[Saved data entries]
■ ■ ■
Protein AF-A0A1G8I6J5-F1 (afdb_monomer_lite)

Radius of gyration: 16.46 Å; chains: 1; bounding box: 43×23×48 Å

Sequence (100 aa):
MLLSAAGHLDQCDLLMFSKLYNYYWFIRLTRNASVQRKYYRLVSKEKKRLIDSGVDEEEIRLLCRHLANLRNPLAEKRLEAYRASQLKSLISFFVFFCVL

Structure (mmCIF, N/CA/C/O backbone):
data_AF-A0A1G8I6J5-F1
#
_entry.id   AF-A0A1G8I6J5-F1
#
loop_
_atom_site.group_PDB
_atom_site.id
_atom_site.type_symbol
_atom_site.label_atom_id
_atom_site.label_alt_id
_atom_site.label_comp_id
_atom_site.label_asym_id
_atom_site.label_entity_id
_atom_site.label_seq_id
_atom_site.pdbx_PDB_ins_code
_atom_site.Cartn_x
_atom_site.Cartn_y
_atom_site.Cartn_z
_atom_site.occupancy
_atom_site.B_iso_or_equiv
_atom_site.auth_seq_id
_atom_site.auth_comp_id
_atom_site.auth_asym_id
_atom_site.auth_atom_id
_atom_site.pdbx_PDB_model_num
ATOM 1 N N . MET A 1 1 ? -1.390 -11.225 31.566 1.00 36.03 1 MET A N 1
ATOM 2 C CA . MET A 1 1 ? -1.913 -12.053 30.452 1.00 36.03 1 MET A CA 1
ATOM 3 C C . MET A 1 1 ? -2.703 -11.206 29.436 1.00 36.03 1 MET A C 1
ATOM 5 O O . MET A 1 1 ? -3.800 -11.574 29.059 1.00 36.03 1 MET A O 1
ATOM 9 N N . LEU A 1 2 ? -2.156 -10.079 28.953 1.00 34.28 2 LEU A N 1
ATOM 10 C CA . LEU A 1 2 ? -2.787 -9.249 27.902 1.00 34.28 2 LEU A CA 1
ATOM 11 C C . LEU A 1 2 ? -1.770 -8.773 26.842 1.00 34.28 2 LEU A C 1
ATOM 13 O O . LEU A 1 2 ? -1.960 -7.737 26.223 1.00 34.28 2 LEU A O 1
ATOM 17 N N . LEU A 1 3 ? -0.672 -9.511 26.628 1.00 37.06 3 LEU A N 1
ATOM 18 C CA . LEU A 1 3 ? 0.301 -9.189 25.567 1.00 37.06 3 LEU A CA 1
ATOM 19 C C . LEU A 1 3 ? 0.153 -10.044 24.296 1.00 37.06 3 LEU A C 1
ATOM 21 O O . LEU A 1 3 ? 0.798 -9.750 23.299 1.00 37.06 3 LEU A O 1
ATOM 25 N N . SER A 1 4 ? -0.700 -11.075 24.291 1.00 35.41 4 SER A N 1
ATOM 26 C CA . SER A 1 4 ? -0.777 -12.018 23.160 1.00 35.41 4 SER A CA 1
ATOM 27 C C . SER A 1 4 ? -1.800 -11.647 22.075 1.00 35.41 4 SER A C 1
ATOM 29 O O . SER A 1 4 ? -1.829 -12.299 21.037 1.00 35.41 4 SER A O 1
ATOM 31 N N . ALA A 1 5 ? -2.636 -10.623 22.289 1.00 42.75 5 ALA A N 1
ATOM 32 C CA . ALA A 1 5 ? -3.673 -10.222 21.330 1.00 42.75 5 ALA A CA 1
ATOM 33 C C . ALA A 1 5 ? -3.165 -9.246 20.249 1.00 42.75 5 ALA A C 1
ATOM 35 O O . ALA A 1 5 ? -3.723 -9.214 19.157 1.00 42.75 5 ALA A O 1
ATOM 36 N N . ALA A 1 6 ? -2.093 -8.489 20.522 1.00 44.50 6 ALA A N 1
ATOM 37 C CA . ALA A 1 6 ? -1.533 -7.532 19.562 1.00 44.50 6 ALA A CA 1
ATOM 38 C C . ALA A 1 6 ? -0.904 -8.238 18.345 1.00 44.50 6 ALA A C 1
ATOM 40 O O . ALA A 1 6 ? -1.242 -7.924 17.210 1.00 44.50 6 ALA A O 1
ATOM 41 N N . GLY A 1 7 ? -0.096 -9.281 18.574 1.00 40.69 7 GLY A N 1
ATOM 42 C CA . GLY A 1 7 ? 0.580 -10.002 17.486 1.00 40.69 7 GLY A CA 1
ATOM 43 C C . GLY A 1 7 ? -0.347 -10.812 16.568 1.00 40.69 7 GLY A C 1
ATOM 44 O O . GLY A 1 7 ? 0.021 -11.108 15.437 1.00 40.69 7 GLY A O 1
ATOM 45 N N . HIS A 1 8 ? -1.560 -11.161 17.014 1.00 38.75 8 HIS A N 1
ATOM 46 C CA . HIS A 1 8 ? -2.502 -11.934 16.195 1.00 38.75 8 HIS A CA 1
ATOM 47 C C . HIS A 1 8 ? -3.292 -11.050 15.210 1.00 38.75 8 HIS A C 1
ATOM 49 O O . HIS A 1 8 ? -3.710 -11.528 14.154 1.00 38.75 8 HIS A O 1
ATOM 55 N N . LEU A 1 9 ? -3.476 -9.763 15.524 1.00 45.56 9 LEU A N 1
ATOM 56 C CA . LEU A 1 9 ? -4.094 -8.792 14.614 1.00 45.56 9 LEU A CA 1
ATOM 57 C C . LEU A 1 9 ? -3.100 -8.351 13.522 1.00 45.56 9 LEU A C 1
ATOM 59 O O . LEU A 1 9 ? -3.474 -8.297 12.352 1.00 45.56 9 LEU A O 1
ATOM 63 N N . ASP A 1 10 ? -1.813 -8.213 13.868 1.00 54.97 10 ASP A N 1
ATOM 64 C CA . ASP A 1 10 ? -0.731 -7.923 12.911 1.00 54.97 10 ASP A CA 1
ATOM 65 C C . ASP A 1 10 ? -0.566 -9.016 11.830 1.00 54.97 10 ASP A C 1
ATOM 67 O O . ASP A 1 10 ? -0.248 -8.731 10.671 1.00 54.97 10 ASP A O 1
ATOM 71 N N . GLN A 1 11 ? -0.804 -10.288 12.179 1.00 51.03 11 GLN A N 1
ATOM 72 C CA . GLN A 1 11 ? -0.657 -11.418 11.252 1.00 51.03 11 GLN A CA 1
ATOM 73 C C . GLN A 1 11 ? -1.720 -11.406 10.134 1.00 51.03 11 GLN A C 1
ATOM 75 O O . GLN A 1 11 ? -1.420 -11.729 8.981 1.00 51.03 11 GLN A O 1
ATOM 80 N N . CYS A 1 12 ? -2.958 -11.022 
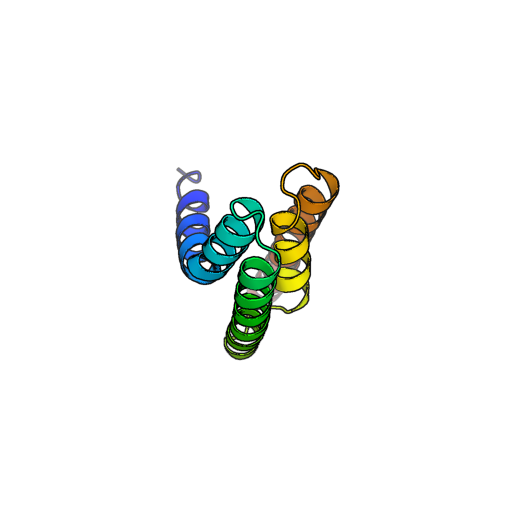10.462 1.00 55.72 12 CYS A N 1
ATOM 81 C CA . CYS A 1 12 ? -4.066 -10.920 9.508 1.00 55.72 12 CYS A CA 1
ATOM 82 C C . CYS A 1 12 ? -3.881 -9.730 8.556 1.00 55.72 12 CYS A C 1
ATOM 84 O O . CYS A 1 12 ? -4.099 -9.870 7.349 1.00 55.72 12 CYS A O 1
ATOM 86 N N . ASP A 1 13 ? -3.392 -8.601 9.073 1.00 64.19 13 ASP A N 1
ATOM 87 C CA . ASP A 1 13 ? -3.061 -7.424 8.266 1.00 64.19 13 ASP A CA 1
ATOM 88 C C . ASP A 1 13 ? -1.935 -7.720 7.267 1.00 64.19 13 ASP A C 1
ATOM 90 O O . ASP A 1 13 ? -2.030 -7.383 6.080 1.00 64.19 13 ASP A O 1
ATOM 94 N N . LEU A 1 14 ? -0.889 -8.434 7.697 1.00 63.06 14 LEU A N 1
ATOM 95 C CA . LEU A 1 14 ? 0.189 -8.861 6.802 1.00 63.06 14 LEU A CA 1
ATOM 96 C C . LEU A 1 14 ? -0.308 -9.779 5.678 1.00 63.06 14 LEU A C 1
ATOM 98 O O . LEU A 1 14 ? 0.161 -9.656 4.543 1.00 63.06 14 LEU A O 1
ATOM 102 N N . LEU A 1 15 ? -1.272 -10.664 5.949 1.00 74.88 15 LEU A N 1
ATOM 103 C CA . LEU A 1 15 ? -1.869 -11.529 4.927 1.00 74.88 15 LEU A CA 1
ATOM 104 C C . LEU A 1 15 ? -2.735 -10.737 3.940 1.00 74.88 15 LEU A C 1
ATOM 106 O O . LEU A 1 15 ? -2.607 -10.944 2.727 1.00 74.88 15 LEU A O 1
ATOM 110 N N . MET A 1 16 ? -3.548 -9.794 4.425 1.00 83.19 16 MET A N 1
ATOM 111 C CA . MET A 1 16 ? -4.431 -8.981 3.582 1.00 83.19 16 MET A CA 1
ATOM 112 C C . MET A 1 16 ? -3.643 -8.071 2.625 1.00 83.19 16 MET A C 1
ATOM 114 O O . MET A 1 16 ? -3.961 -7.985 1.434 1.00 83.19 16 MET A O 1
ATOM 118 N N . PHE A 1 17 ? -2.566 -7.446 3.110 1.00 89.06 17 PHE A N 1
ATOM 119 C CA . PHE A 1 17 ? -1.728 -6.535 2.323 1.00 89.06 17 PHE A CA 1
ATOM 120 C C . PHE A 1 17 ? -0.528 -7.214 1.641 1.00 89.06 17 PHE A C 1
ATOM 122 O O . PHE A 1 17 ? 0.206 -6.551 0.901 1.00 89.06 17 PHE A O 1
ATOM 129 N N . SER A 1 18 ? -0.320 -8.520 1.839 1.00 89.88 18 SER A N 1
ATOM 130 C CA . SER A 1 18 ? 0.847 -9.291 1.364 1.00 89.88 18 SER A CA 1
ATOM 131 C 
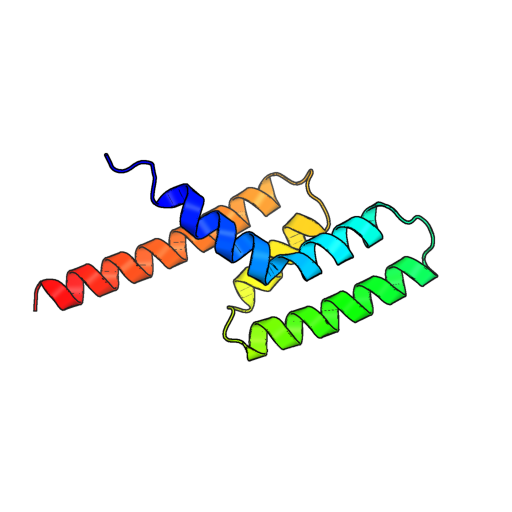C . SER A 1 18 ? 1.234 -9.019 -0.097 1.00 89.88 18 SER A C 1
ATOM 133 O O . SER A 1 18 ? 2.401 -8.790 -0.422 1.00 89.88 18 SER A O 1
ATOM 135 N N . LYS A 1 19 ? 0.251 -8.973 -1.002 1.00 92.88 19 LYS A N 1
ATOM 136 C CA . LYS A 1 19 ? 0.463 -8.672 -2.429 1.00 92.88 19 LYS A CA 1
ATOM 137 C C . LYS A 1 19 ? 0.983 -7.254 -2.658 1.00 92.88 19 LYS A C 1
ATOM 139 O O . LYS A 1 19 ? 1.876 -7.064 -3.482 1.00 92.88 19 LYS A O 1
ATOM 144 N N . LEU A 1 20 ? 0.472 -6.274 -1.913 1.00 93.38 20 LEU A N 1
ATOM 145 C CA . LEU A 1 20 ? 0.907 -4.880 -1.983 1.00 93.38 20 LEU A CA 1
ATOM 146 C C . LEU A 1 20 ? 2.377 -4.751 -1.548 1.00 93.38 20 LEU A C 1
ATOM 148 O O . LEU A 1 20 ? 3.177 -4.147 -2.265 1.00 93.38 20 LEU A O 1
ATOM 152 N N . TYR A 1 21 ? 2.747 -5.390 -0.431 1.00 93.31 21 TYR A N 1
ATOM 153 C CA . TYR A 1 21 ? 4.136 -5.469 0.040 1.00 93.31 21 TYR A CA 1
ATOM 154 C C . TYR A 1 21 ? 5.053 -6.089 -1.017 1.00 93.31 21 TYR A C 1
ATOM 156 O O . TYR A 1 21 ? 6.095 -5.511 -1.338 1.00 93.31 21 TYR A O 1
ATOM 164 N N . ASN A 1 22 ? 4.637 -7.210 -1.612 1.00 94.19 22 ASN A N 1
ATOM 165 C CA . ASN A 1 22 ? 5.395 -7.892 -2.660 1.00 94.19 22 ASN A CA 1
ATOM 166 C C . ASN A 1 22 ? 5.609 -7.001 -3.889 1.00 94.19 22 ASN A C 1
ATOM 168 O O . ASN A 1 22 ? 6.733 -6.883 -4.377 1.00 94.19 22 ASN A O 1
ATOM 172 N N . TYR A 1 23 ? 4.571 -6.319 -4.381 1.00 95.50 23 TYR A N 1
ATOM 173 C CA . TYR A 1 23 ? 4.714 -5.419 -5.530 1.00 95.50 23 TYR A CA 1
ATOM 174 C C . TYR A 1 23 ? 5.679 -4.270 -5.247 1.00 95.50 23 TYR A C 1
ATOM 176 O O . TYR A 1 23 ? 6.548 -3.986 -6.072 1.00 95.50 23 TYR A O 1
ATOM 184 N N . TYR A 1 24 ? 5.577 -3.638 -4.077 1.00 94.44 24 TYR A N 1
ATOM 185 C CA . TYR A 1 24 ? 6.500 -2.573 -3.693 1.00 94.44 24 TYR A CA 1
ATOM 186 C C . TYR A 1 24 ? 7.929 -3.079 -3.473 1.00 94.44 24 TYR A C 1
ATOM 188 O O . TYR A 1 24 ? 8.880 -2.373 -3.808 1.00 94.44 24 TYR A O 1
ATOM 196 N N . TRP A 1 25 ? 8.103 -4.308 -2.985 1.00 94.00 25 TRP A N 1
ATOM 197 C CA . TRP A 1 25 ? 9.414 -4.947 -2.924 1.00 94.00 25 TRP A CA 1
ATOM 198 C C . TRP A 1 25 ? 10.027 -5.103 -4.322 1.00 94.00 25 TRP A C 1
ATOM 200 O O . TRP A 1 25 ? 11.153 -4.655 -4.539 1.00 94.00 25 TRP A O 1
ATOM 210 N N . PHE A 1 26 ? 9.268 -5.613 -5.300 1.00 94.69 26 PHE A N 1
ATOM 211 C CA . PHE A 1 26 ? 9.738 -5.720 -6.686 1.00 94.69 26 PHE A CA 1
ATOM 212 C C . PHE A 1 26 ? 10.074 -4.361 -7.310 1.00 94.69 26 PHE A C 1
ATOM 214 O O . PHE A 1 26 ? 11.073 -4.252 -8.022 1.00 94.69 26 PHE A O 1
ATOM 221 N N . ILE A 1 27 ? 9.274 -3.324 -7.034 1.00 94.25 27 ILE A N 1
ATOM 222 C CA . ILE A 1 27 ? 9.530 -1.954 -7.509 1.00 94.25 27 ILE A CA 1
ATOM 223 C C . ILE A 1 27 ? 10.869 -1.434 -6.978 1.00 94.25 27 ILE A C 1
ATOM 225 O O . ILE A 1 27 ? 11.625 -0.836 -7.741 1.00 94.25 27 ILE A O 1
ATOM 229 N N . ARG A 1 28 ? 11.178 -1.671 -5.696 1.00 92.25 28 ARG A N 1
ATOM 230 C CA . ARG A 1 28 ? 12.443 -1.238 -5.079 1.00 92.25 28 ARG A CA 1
■ ■ ■
Try it: Taking the entries above, extract every line from the one bearing "ATOM 110 N N" through the one bearing "ATOM 136 C CA", exactly, with no pictures.

Exercise response:
ATOM 110 N N . MET A 1 16 ? -3.548 -9.794 4.425 1.00 83.19 16 MET A N 1
ATOM 111 C CA . MET A 1 16 ? -4.431 -8.981 3.582 1.00 83.19 16 MET A CA 1
ATOM 112 C C . MET A 1 16 ? -3.643 -8.071 2.625 1.00 83.19 16 MET A C 1
ATOM 114 O O . MET A 1 16 ? -3.961 -7.985 1.434 1.00 83.19 16 MET A O 1
ATOM 118 N N . PHE A 1 17 ? -2.566 -7.446 3.110 1.00 89.06 17 PHE A N 1
ATOM 119 C CA . PHE A 1 17 ? -1.728 -6.535 2.323 1.00 89.06 17 PHE A CA 1
ATOM 120 C C . PHE A 1 17 ? -0.528 -7.214 1.641 1.00 89.06 17 PHE A C 1
ATOM 122 O O . PHE A 1 17 ? 0.206 -6.551 0.901 1.00 89.06 17 PHE A O 1
ATOM 129 N N . SER A 1 18 ? -0.320 -8.520 1.839 1.00 89.88 18 SER A N 1
ATOM 130 C CA . SER A 1 18 ? 0.847 -9.291 1.364 1.00 89.88 18 SER A CA 1
ATOM 131 C 
C . SER A 1 18 ? 1.234 -9.019 -0.097 1.00 89.88 18 SER A C 1
ATOM 133 O O . SER A 1 18 ? 2.401 -8.790 -0.422 1.00 89.88 18 SER A O 1
ATOM 135 N N . LYS A 1 19 ? 0.251 -8.973 -1.002 1.00 92.88 19 LYS A N 1
ATOM 136 C CA . LYS A 1 19 ? 0.463 -8.672 -2.429 1.00 92.88 19 LYS A CA 1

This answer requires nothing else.